**Your instructions:** Which lines mention "NCBI"? Show each one from the listing.

--- Exercise material Enclosed Below ---

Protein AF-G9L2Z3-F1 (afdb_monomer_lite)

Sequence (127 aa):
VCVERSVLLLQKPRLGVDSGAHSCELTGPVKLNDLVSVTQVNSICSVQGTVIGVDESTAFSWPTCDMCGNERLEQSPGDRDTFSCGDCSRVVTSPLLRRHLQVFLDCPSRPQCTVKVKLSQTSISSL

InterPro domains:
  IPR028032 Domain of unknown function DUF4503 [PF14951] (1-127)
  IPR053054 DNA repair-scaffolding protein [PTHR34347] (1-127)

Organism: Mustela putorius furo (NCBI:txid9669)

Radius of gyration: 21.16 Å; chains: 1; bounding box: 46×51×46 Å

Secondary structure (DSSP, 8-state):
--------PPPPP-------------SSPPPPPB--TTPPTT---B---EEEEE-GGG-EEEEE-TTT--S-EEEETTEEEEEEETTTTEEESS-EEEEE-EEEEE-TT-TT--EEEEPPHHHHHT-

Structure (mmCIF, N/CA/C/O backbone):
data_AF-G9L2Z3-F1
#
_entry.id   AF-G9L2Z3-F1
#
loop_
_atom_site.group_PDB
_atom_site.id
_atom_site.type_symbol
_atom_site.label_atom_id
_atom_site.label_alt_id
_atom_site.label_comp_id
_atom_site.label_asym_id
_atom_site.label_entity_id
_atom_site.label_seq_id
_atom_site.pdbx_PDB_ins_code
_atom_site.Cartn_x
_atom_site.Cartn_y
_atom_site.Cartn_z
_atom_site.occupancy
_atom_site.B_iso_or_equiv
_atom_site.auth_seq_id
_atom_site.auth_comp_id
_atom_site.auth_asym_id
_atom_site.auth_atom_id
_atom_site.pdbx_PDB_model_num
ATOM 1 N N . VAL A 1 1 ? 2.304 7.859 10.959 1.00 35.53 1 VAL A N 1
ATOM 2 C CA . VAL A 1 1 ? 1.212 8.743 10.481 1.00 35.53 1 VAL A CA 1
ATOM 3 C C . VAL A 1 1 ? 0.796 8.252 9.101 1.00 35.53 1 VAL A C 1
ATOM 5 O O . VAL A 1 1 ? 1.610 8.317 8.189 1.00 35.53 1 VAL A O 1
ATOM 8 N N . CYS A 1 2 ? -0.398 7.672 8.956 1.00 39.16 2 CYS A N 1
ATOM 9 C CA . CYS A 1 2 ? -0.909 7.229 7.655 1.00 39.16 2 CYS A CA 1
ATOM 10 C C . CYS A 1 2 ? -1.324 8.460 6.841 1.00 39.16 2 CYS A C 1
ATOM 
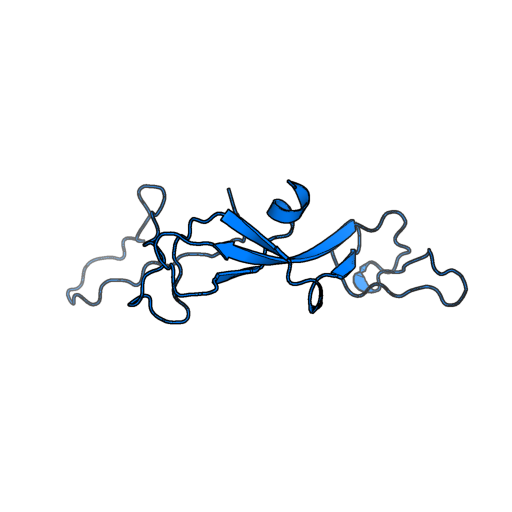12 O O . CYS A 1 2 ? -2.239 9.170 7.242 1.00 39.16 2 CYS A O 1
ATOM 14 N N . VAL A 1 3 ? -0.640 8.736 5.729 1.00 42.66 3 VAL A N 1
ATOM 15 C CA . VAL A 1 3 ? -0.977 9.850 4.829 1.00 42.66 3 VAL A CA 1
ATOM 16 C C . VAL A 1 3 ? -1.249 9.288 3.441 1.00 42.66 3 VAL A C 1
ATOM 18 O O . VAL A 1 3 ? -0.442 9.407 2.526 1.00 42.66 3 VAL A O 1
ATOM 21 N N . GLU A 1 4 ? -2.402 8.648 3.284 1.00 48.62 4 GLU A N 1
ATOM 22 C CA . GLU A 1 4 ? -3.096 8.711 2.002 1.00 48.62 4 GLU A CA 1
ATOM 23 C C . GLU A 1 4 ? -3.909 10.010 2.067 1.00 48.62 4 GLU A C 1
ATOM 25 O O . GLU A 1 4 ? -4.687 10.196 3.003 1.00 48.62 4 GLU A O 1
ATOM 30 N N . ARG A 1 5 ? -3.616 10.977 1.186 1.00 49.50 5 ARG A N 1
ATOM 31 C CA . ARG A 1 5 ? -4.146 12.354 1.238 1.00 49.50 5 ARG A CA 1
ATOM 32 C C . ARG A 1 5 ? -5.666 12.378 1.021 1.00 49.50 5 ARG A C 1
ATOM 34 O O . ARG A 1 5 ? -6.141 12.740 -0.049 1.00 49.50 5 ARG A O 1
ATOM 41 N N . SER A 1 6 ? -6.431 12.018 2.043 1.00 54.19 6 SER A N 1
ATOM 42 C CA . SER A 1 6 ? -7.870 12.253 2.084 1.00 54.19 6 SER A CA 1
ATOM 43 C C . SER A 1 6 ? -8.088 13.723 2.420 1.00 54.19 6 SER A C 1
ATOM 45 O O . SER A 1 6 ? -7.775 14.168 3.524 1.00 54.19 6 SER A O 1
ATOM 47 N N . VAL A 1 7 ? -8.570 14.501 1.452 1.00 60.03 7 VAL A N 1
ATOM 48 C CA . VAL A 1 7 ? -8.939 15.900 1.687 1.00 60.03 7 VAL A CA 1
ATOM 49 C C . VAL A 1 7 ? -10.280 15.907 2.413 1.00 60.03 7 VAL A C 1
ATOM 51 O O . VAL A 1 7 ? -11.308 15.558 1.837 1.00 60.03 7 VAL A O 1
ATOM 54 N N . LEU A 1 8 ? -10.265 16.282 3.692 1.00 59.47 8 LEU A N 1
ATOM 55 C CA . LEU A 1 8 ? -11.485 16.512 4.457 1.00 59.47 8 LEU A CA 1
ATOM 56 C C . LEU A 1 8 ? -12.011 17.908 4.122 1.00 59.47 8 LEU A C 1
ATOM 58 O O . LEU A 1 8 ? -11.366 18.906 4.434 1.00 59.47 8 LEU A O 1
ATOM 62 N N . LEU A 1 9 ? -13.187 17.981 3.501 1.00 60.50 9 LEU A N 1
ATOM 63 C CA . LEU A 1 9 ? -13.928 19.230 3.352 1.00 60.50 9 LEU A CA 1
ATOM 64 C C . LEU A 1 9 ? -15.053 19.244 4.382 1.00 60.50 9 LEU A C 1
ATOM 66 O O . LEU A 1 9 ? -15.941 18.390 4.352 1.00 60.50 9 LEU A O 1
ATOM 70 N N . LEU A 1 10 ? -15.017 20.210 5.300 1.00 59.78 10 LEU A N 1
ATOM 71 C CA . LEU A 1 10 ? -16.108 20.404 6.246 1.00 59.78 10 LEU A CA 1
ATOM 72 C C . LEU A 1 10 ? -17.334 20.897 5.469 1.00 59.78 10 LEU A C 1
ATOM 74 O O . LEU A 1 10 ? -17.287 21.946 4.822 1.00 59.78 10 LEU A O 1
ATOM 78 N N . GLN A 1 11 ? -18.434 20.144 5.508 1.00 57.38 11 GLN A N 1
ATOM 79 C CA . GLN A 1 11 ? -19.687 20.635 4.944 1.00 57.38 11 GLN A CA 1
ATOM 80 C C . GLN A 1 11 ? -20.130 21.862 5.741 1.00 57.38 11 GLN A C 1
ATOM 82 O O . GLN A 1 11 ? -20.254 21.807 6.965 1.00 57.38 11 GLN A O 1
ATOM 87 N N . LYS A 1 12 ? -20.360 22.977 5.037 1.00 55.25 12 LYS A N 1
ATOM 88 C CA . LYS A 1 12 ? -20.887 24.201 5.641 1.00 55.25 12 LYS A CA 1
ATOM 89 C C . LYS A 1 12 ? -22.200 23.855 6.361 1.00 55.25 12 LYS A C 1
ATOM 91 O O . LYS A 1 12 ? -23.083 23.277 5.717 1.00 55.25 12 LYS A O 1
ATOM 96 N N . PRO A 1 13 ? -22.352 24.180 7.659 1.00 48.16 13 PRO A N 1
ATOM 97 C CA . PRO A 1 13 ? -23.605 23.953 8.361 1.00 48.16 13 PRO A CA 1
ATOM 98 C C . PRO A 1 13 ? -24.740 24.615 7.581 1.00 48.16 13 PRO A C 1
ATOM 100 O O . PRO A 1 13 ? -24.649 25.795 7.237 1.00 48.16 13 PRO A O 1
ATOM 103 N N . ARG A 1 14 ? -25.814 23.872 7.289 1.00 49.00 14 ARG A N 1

--- End of Enclosed Exercise material ---
--- Exercise material Enclosed Below ---

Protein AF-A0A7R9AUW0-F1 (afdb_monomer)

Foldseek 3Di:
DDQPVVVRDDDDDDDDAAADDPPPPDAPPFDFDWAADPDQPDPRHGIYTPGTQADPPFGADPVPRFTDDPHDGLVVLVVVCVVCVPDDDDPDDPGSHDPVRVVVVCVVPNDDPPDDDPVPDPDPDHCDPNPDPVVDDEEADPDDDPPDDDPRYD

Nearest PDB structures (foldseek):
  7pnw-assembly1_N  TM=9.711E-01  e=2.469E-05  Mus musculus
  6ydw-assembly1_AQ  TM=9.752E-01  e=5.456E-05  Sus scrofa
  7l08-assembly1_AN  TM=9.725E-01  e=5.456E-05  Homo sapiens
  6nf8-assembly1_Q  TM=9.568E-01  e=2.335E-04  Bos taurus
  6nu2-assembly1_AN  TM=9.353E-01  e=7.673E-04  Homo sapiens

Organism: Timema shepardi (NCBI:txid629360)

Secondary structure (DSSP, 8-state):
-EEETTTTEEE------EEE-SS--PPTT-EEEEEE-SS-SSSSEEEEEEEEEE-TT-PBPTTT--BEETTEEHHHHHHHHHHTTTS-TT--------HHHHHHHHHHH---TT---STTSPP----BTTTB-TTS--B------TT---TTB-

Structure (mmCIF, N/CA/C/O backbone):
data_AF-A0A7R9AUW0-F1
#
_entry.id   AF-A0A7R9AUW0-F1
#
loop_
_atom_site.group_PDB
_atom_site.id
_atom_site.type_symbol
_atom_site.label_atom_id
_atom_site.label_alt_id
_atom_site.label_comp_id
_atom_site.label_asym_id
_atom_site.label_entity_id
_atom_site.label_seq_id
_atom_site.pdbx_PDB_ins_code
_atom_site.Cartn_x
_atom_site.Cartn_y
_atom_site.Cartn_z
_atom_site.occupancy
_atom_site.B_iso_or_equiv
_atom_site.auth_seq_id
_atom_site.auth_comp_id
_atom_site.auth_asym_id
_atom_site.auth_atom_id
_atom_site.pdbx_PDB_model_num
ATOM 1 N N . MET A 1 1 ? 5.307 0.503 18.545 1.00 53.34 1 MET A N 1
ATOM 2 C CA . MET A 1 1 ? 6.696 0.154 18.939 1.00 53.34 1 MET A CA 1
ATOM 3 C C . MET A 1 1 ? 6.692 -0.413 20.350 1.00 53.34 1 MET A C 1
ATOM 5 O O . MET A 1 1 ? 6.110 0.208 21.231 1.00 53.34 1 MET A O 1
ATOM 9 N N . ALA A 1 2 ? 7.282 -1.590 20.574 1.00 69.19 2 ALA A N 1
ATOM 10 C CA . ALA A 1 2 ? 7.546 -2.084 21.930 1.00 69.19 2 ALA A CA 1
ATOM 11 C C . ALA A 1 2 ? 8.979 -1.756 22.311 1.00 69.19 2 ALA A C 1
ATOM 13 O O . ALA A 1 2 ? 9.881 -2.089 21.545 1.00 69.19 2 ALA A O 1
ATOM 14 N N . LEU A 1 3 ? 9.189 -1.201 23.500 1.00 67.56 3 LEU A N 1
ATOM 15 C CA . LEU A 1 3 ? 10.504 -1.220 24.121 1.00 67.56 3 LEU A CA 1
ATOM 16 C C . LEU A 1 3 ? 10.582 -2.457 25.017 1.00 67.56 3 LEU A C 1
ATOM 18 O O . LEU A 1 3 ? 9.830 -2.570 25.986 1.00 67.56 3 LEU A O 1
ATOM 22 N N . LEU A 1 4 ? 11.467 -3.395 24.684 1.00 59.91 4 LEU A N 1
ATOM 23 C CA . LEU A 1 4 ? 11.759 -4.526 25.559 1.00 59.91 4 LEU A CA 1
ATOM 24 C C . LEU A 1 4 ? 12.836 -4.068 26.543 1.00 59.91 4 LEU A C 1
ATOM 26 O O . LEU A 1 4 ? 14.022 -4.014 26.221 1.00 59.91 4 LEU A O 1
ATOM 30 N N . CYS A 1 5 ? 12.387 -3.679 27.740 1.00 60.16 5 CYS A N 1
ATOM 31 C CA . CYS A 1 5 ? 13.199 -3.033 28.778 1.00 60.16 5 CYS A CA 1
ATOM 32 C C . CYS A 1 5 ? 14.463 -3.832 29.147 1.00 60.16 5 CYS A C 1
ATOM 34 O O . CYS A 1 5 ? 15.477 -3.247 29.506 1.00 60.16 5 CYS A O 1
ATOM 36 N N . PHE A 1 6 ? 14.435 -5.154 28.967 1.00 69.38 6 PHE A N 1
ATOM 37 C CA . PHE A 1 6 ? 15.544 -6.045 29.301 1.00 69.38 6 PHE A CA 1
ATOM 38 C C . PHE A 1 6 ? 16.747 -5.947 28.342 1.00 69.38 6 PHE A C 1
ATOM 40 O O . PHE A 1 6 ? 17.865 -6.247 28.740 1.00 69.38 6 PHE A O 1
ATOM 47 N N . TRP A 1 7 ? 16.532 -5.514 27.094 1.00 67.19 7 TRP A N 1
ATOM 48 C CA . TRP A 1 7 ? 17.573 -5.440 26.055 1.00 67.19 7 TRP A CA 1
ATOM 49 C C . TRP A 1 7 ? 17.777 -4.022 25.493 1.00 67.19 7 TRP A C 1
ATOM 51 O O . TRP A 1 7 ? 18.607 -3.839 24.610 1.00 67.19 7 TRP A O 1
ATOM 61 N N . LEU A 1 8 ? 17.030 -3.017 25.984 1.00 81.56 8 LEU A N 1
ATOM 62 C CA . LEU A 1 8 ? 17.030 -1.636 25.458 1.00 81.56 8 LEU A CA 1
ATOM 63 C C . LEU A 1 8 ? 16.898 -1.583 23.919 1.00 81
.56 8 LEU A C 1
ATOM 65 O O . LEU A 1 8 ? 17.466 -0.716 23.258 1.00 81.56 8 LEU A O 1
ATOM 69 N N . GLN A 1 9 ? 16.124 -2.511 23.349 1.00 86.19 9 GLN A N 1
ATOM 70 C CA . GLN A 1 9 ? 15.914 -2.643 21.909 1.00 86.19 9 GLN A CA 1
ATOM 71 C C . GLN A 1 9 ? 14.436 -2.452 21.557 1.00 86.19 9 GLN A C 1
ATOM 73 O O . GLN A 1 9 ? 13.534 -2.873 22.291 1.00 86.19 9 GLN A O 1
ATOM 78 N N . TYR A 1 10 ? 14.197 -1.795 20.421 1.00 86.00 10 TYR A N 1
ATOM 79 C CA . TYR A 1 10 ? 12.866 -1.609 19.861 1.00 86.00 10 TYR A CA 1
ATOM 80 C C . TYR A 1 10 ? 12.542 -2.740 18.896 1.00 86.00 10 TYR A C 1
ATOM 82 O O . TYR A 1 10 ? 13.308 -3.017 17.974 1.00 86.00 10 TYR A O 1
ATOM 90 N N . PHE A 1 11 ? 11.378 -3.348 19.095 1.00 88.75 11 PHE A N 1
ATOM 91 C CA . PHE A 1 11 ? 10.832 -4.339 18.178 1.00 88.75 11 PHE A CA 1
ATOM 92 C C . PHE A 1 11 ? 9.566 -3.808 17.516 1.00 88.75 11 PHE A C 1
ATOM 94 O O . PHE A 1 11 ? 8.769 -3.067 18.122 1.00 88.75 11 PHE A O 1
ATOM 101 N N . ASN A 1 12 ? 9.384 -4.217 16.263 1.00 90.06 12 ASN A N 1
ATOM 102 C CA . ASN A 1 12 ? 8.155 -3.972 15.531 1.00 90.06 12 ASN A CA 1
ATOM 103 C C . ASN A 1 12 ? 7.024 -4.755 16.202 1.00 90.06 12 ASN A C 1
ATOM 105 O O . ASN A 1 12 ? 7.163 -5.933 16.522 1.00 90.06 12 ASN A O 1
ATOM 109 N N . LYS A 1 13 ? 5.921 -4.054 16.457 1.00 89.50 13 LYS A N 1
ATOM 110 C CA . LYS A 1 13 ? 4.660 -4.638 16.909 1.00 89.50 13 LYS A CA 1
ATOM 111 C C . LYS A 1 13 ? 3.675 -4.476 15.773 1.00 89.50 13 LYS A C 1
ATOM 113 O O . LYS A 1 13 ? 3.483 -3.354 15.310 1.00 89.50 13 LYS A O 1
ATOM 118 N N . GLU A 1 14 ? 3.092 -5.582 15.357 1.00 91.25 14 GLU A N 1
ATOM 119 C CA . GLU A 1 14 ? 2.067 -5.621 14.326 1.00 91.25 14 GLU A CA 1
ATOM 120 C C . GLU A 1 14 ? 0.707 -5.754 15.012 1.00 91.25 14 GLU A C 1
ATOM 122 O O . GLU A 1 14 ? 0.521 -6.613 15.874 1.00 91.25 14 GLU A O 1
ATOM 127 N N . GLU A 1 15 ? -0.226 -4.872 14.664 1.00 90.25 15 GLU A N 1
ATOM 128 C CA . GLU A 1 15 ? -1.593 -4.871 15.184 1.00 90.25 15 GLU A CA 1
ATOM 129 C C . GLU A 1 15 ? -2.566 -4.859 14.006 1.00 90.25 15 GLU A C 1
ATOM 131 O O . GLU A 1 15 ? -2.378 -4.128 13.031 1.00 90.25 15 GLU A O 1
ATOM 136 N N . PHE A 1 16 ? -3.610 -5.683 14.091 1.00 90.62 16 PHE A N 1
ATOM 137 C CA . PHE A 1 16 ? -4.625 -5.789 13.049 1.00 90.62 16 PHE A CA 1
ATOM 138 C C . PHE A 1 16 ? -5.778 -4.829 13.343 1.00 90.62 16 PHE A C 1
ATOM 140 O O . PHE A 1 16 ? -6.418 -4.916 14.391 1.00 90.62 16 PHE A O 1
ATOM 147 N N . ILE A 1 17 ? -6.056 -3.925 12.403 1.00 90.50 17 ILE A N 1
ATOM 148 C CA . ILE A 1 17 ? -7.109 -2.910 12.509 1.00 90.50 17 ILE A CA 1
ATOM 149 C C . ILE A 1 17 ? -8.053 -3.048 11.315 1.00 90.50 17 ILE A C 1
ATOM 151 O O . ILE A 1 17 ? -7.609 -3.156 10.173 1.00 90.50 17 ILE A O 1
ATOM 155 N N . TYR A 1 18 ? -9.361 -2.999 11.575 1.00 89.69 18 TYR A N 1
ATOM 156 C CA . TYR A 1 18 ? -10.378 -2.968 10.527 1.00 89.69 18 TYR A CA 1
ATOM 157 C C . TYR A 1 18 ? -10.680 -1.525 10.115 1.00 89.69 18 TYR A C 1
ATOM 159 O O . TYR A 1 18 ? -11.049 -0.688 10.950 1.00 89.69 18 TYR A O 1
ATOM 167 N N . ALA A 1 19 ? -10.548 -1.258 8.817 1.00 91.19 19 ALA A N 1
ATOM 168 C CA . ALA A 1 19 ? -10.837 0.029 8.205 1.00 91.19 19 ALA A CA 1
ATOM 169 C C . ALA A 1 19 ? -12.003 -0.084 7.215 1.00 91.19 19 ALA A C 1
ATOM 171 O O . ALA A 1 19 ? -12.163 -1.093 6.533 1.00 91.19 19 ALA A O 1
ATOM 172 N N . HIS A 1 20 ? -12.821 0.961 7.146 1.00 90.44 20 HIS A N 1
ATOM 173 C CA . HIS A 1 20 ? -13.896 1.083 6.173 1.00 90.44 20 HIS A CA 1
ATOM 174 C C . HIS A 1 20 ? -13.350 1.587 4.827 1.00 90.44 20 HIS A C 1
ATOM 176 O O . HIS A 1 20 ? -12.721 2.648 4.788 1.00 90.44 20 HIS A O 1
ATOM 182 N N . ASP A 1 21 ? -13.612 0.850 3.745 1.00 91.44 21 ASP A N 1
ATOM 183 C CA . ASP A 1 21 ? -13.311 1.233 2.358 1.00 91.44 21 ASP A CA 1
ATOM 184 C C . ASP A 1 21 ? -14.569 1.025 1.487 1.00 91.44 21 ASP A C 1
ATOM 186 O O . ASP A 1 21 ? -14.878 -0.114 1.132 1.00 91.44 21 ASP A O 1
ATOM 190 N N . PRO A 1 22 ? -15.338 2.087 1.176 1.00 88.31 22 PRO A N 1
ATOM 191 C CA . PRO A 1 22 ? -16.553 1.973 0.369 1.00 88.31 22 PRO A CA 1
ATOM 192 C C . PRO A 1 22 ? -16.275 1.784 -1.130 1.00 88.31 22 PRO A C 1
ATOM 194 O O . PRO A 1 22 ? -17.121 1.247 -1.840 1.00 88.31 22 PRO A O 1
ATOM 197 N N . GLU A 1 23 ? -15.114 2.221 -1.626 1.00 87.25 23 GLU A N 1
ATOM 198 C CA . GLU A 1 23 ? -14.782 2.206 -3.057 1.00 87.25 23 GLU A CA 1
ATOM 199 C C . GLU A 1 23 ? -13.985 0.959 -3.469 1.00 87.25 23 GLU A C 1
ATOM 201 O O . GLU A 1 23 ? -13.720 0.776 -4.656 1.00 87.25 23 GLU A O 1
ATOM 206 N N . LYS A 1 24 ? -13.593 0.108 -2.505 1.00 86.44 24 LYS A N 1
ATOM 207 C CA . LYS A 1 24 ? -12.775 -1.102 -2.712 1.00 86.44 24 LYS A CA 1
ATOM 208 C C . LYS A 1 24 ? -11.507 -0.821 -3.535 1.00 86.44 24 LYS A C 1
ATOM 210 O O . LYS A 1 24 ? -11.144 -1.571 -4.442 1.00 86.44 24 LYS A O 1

--- End of Enclosed Exercise material ---

**Answer to this exercise:**
Organism: Mustela putorius furo (NCBI:txid9669)
Organism: Timema shepardi (NCBI:txid629360)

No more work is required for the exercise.